A morte de 56 pessoas em um presídio de Manaus expôs mais uma vez falhas crônicas do sistema penitenciário brasileiro como a superlotação e a falta de segurança dentro dos presídios. Em resposta ao episódio, o presidente Michel Temer antecipou o anúncio do Plano Nacional de Segurança, na quinta-feira (5). No dia seguinte, outro massacre causou 33 mortes em uma penitenciária em Roraima.
A primeira manifestação pública de Temer sobre o assunto, três dias após o massacre, enfatizou que o governo vai construir mais cinco presídios de segurança máxima. A segunda ação mencionada foi a liberação de R$ 150 milhões para implantação de bloqueadores de sinal de celulares em presídios estaduais.
As medidas foram as destacadas por Temer dentro daquilo que o presidente classificou como “necessidade imperiosa” de a União atuar no sistema de segurança – hoje uma atribuição principalmente dos governos estaduais, como determina a Constituição.
Na avaliação de organizações e entidades que se dedicam ao estudo e avaliação de políticas de segurança pública, a resposta de Temer reforça uma característica das ações públicas para essa área nas últimas décadas: a criação de vagas em presídios e mais rigor no ordenamento jurídico.
Eixos de ação de um lado, realidade do outro
O governo federal não informou a previsão da entrega dos futuros presídios. Com eles, espera-se aumentar entre 1.000 e 1.250 o número de vagas disponíveis no sistema penitenciário. Além dessas unidades, há previsão da liberação de verbas para construção de presídios estaduais, com capacidade média de 1.000 lugares, o que resultaria em mais 30 mil vagas, aproximadamente.

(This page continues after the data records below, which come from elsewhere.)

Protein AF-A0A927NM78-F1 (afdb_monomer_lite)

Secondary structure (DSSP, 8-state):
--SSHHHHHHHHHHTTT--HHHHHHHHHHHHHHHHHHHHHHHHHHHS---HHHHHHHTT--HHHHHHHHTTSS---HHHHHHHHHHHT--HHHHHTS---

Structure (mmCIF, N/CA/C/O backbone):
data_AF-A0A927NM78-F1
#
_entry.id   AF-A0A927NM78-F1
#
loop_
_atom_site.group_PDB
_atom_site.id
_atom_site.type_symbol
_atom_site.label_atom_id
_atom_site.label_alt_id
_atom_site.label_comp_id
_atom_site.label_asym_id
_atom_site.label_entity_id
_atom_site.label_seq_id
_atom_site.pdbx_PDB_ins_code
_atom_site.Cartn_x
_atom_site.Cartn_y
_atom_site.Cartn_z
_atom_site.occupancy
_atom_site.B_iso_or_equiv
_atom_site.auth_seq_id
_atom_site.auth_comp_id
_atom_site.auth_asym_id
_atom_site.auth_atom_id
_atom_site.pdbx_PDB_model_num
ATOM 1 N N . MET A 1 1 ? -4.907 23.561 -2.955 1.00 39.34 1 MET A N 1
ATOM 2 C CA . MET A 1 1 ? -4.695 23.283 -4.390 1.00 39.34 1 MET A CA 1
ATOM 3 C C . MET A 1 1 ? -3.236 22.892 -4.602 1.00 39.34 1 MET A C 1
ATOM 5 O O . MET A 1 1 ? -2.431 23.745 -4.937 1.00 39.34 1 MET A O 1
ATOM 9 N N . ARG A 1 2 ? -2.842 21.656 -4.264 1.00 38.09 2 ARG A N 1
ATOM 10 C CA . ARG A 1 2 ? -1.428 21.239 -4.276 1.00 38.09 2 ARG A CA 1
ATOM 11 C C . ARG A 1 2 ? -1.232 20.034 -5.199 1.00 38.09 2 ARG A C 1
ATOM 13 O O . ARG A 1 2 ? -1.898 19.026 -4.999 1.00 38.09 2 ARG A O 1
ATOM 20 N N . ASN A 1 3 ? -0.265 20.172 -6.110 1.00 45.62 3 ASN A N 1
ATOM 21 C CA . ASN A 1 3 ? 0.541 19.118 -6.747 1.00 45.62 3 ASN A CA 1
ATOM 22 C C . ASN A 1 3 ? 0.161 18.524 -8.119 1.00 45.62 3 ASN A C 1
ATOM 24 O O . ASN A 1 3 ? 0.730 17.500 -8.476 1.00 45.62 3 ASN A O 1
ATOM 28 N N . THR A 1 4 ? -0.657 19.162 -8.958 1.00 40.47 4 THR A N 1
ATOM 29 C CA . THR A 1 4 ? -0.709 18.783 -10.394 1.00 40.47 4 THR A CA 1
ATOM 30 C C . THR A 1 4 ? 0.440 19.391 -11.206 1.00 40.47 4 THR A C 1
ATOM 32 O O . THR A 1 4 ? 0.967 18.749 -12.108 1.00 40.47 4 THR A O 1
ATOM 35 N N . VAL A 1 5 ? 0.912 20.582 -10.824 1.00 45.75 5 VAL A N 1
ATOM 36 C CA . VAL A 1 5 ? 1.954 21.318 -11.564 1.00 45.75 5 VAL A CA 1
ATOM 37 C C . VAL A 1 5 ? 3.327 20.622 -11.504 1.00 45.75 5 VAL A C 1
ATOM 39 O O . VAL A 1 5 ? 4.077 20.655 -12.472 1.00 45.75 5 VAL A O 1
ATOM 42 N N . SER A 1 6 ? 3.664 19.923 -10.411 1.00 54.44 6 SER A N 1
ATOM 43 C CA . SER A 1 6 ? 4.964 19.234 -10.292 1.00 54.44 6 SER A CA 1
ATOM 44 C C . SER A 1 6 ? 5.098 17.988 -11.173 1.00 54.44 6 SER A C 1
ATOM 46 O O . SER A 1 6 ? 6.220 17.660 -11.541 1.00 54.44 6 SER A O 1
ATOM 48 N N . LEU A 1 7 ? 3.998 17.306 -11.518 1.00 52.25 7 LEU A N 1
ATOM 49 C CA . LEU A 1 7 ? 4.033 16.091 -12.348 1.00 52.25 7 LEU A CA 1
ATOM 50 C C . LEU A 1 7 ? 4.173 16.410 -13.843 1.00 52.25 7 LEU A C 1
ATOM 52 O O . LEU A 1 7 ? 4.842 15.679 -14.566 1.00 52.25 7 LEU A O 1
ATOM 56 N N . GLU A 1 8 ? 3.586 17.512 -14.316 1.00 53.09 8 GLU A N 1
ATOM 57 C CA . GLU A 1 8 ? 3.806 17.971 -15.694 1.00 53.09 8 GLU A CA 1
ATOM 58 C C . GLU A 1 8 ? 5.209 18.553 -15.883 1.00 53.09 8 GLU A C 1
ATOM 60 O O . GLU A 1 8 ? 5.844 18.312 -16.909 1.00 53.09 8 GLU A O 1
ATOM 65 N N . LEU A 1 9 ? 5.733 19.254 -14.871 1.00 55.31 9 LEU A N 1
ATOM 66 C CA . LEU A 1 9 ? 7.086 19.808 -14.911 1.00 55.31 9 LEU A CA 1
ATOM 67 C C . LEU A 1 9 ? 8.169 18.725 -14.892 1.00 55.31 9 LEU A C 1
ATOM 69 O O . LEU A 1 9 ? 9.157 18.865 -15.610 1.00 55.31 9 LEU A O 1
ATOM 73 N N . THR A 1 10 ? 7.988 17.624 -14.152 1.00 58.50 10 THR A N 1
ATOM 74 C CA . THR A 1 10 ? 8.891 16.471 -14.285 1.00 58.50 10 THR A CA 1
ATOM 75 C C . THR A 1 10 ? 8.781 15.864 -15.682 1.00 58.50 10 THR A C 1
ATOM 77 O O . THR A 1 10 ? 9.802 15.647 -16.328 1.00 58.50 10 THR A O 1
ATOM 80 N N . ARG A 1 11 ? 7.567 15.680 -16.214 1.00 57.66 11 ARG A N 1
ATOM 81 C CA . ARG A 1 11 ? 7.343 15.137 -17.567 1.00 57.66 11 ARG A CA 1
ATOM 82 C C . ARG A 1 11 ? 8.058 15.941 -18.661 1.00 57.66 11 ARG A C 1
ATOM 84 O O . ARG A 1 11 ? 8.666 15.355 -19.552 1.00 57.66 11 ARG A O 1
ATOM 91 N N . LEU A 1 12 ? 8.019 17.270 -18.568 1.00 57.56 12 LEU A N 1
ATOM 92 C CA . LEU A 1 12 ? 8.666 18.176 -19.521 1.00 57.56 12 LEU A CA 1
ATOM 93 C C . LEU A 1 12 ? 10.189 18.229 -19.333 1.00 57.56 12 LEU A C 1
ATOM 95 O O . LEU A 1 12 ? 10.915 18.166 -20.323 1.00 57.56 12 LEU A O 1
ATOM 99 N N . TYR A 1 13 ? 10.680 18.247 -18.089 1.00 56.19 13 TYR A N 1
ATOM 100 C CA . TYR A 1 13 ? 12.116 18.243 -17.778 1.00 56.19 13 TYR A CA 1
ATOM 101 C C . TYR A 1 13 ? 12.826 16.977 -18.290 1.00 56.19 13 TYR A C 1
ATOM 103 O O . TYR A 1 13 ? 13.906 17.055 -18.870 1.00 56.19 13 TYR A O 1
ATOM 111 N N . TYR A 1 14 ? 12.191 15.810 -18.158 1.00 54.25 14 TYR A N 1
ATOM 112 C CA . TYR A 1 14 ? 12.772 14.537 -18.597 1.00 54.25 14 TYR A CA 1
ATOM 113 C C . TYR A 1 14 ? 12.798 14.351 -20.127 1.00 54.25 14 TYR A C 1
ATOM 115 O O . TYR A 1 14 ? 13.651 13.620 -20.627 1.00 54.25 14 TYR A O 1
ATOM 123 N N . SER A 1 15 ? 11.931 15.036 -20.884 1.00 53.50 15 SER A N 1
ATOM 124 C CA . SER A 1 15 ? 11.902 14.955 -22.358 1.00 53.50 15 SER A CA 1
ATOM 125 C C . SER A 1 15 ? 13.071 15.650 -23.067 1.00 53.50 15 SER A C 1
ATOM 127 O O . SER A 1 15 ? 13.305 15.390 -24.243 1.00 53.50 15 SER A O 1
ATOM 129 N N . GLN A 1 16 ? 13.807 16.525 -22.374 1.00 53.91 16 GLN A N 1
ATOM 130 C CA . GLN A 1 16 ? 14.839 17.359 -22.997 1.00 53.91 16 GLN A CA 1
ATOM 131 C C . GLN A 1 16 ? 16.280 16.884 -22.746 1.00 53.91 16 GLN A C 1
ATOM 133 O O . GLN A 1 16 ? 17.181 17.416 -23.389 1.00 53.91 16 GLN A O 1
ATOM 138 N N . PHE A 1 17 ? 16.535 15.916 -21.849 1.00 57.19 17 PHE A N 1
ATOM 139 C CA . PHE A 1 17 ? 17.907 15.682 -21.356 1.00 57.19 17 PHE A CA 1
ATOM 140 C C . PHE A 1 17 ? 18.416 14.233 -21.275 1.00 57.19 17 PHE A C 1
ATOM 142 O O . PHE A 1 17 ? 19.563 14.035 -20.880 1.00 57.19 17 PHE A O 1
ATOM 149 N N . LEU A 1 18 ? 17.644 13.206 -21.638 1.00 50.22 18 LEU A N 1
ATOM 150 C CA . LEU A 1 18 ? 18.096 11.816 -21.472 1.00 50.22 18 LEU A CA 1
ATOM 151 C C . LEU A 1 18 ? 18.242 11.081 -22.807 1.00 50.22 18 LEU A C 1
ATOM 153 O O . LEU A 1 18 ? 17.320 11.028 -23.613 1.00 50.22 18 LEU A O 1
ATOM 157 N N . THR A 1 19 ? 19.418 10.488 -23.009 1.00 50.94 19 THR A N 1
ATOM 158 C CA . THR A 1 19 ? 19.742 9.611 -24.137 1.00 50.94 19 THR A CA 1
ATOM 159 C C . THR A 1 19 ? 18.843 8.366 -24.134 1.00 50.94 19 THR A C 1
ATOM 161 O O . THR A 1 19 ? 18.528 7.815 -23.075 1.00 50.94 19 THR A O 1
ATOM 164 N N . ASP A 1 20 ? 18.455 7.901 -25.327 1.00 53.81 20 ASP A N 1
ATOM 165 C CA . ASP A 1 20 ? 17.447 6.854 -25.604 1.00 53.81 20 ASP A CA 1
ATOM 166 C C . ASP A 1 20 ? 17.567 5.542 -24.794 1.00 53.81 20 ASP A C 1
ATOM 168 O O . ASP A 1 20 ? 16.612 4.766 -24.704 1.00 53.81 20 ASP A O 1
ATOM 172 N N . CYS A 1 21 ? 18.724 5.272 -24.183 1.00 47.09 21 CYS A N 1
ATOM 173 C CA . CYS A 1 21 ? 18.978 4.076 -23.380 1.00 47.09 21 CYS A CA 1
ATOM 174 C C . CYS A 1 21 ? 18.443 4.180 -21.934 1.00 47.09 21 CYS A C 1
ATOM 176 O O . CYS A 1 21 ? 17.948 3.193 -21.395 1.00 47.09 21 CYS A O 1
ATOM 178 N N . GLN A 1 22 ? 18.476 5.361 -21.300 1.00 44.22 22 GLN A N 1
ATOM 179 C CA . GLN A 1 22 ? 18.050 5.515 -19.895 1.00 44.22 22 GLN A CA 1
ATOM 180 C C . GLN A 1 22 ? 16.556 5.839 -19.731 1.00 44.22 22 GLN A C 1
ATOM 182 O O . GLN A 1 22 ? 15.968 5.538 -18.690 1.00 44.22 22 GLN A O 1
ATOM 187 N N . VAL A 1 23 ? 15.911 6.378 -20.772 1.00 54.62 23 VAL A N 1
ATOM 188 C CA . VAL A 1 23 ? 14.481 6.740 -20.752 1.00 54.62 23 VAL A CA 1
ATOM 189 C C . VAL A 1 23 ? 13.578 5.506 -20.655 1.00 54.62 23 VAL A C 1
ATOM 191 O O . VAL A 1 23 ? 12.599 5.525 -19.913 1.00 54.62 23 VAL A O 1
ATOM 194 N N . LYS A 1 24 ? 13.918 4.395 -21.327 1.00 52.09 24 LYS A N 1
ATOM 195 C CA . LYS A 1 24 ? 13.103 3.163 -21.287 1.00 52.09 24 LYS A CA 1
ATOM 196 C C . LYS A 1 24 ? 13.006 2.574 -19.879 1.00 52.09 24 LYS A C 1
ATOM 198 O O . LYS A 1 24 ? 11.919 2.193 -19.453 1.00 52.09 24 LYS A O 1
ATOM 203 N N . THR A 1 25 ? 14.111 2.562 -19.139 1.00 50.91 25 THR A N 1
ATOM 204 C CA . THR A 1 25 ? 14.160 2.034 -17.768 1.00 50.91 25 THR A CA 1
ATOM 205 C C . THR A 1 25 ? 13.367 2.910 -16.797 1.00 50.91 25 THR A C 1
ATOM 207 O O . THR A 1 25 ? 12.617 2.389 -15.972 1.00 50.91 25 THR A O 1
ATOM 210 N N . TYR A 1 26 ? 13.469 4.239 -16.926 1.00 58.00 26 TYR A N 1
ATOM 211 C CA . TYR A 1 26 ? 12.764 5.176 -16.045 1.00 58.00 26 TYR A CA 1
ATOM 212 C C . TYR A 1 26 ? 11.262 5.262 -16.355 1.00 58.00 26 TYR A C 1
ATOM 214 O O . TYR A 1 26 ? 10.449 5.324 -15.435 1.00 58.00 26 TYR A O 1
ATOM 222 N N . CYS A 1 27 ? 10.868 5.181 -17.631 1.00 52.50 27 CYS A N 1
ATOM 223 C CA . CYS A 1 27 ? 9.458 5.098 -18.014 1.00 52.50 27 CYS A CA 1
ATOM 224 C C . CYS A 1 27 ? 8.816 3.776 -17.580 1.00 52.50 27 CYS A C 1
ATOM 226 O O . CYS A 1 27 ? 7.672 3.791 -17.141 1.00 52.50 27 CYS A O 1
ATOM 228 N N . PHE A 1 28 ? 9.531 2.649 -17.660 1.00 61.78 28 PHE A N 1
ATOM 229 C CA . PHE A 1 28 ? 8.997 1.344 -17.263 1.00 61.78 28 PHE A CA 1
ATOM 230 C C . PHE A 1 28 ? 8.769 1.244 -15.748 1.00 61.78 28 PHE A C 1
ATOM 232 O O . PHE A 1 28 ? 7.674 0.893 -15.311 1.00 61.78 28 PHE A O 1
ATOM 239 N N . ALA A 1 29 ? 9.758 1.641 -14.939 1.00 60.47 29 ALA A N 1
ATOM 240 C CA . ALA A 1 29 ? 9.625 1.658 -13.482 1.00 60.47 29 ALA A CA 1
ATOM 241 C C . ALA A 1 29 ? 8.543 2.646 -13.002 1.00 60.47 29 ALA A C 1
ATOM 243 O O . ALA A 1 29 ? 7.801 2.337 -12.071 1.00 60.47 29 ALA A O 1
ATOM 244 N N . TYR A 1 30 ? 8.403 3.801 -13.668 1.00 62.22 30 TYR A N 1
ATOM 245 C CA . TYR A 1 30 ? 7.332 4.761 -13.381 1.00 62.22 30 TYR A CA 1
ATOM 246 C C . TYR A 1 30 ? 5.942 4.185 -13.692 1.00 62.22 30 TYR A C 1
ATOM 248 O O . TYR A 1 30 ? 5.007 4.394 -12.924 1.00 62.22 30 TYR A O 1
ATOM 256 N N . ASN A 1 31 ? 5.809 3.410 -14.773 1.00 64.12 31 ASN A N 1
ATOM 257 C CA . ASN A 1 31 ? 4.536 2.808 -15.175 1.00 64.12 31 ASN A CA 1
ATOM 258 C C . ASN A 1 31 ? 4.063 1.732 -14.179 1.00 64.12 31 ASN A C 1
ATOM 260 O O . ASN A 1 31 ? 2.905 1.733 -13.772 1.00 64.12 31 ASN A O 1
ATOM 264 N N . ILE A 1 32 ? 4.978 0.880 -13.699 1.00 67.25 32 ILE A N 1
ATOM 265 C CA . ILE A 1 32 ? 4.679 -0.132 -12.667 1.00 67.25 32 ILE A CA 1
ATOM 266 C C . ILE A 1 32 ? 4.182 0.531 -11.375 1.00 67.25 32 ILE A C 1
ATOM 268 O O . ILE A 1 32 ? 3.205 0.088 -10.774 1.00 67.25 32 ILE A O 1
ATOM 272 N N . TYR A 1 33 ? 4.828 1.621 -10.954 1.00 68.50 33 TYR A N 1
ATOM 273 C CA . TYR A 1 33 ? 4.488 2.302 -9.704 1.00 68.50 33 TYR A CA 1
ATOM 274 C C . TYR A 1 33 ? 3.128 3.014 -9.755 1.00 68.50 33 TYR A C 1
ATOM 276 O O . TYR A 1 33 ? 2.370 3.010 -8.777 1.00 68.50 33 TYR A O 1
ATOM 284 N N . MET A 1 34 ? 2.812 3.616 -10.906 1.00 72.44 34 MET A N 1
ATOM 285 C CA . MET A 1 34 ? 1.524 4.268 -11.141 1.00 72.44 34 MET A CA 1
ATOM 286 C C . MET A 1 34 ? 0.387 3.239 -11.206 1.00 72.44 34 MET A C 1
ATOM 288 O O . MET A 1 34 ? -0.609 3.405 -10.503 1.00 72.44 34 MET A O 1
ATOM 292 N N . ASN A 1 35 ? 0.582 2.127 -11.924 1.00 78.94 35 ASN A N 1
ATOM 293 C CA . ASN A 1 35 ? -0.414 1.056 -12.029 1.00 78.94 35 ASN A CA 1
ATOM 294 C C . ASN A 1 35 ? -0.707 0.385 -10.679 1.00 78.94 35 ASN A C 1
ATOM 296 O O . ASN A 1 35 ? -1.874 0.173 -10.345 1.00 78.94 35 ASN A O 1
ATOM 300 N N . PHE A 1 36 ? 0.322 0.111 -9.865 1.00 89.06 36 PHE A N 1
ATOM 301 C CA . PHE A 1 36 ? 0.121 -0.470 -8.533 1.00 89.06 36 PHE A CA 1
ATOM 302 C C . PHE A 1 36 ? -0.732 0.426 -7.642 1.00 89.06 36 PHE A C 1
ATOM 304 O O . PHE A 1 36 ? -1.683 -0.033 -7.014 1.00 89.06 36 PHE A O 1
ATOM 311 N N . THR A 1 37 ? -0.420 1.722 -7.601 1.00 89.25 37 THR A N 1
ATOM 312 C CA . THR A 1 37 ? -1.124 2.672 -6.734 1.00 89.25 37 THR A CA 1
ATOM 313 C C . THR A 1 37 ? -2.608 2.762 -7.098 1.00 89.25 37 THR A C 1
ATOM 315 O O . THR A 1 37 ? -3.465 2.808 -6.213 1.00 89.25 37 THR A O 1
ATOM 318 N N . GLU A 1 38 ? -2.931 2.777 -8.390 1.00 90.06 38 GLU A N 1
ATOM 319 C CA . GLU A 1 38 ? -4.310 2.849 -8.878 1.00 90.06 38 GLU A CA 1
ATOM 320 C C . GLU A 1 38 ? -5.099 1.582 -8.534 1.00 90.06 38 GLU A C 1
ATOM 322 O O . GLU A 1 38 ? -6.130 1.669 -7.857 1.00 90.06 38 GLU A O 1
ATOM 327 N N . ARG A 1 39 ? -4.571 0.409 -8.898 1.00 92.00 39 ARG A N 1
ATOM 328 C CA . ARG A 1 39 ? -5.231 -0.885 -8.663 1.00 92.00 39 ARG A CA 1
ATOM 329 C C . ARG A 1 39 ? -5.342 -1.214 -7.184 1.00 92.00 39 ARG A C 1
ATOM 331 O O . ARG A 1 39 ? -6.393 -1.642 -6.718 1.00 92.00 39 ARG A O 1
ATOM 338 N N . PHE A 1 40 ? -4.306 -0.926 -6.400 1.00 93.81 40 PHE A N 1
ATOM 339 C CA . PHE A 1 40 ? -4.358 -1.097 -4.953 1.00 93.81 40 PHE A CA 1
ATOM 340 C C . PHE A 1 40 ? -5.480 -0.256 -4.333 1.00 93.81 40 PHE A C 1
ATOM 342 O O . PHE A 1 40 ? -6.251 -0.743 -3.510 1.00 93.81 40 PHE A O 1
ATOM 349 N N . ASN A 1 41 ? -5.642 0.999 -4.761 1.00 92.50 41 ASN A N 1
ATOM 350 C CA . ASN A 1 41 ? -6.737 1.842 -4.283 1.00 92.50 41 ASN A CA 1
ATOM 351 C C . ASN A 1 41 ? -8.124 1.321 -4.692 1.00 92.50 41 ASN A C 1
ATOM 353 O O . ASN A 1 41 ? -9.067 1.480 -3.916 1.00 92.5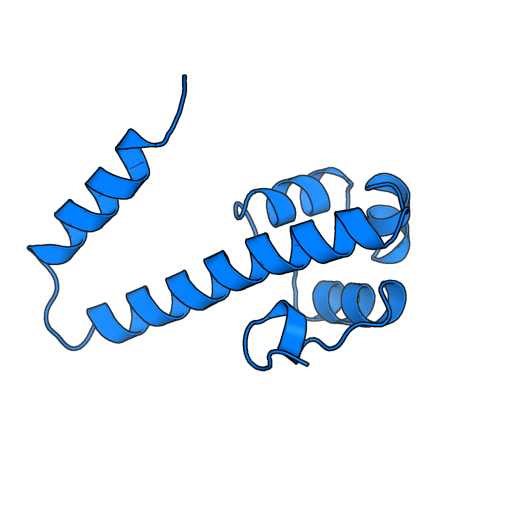0 41 ASN A O 1
ATOM 357 N N . GLU A 1 42 ? -8.265 0.735 -5.879 1.00 92.81 42 GLU A N 1
ATOM 358 C CA . GLU A 1 42 ? -9.506 0.099 -6.335 1.00 92.81 42 GLU A CA 1
ATOM 359 C C . GLU A 1 42 ? -9.871 -1.104 -5.460 1.00 92.81 42 GLU A C 1
ATOM 361 O O . GLU A 1 42 ? -10.958 -1.150 -4.881 1.00 92.81 42 GLU A O 1
ATOM 366 N N . VAL A 1 43 ? -8.919 -2.012 -5.262 1.00 93.31 43 VAL A N 1
ATOM 367 C CA . VAL A 1 43 ? -9.069 -3.187 -4.399 1.00 93.31 43 VAL A CA 1
ATOM 368 C C . VAL A 1 43 ? -9.499 -2.786 -2.992 1.00 93.31 43 VAL A C 1
ATOM 370 O O . VAL A 1 43 ? -10.449 -3.340 -2.437 1.00 93.31 43 VAL A O 1
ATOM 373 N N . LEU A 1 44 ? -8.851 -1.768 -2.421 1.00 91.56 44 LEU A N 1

O dado oficial mais recente calcula em 376.669 as vagas existentes, de acordo com o Levantamento Nacional de Informações Penitenciárias de 2014. Quantidade bastante inferior à população carcerária brasileira.
607.731
era o tamanho da população carcerária no Brasil em 2014, segundo o Levantamento Nacional de Informações Penitenciárias
Entre 2000 e 2014, o número de vagas quase triplicou no país, mas no mesmo período o déficit ficou 2,3 vezes maior. Ou seja, o aumento da capacidade dos presídios foi insuficiente para dar conta das exigências do sistema penitenciário. As novas vagas anunciadas, hoje, reduziriam em somente 13% o déficit.
231.062
era o déficit de vagas em presídios brasileiros em 2014, de acordo com o Levantamento Nacional de Informações Penitenciárias
No âmbito do Poder Legislativo, a maioria das proposições apresentadas por deputados e senadores, relacionadas à segurança pública, gira em torno de projetos que sugerem a tipificação de novos crimes ou o aumento de penas para crimes já existentes.
A proporção consta em levantamento realizado pelo Instituto Sou da Paz, com base no trabalho de deputados e senadores em 2015. Como exemplos, o estudo lembra a discussão sobre projetos de lei para diminuir a maioridade penal de 18 para 16 anos ou para aumentar o tempo de internação de adolescentes autores de atos infracionais. As duas estão em tramitação, mas paralisadas atualmente.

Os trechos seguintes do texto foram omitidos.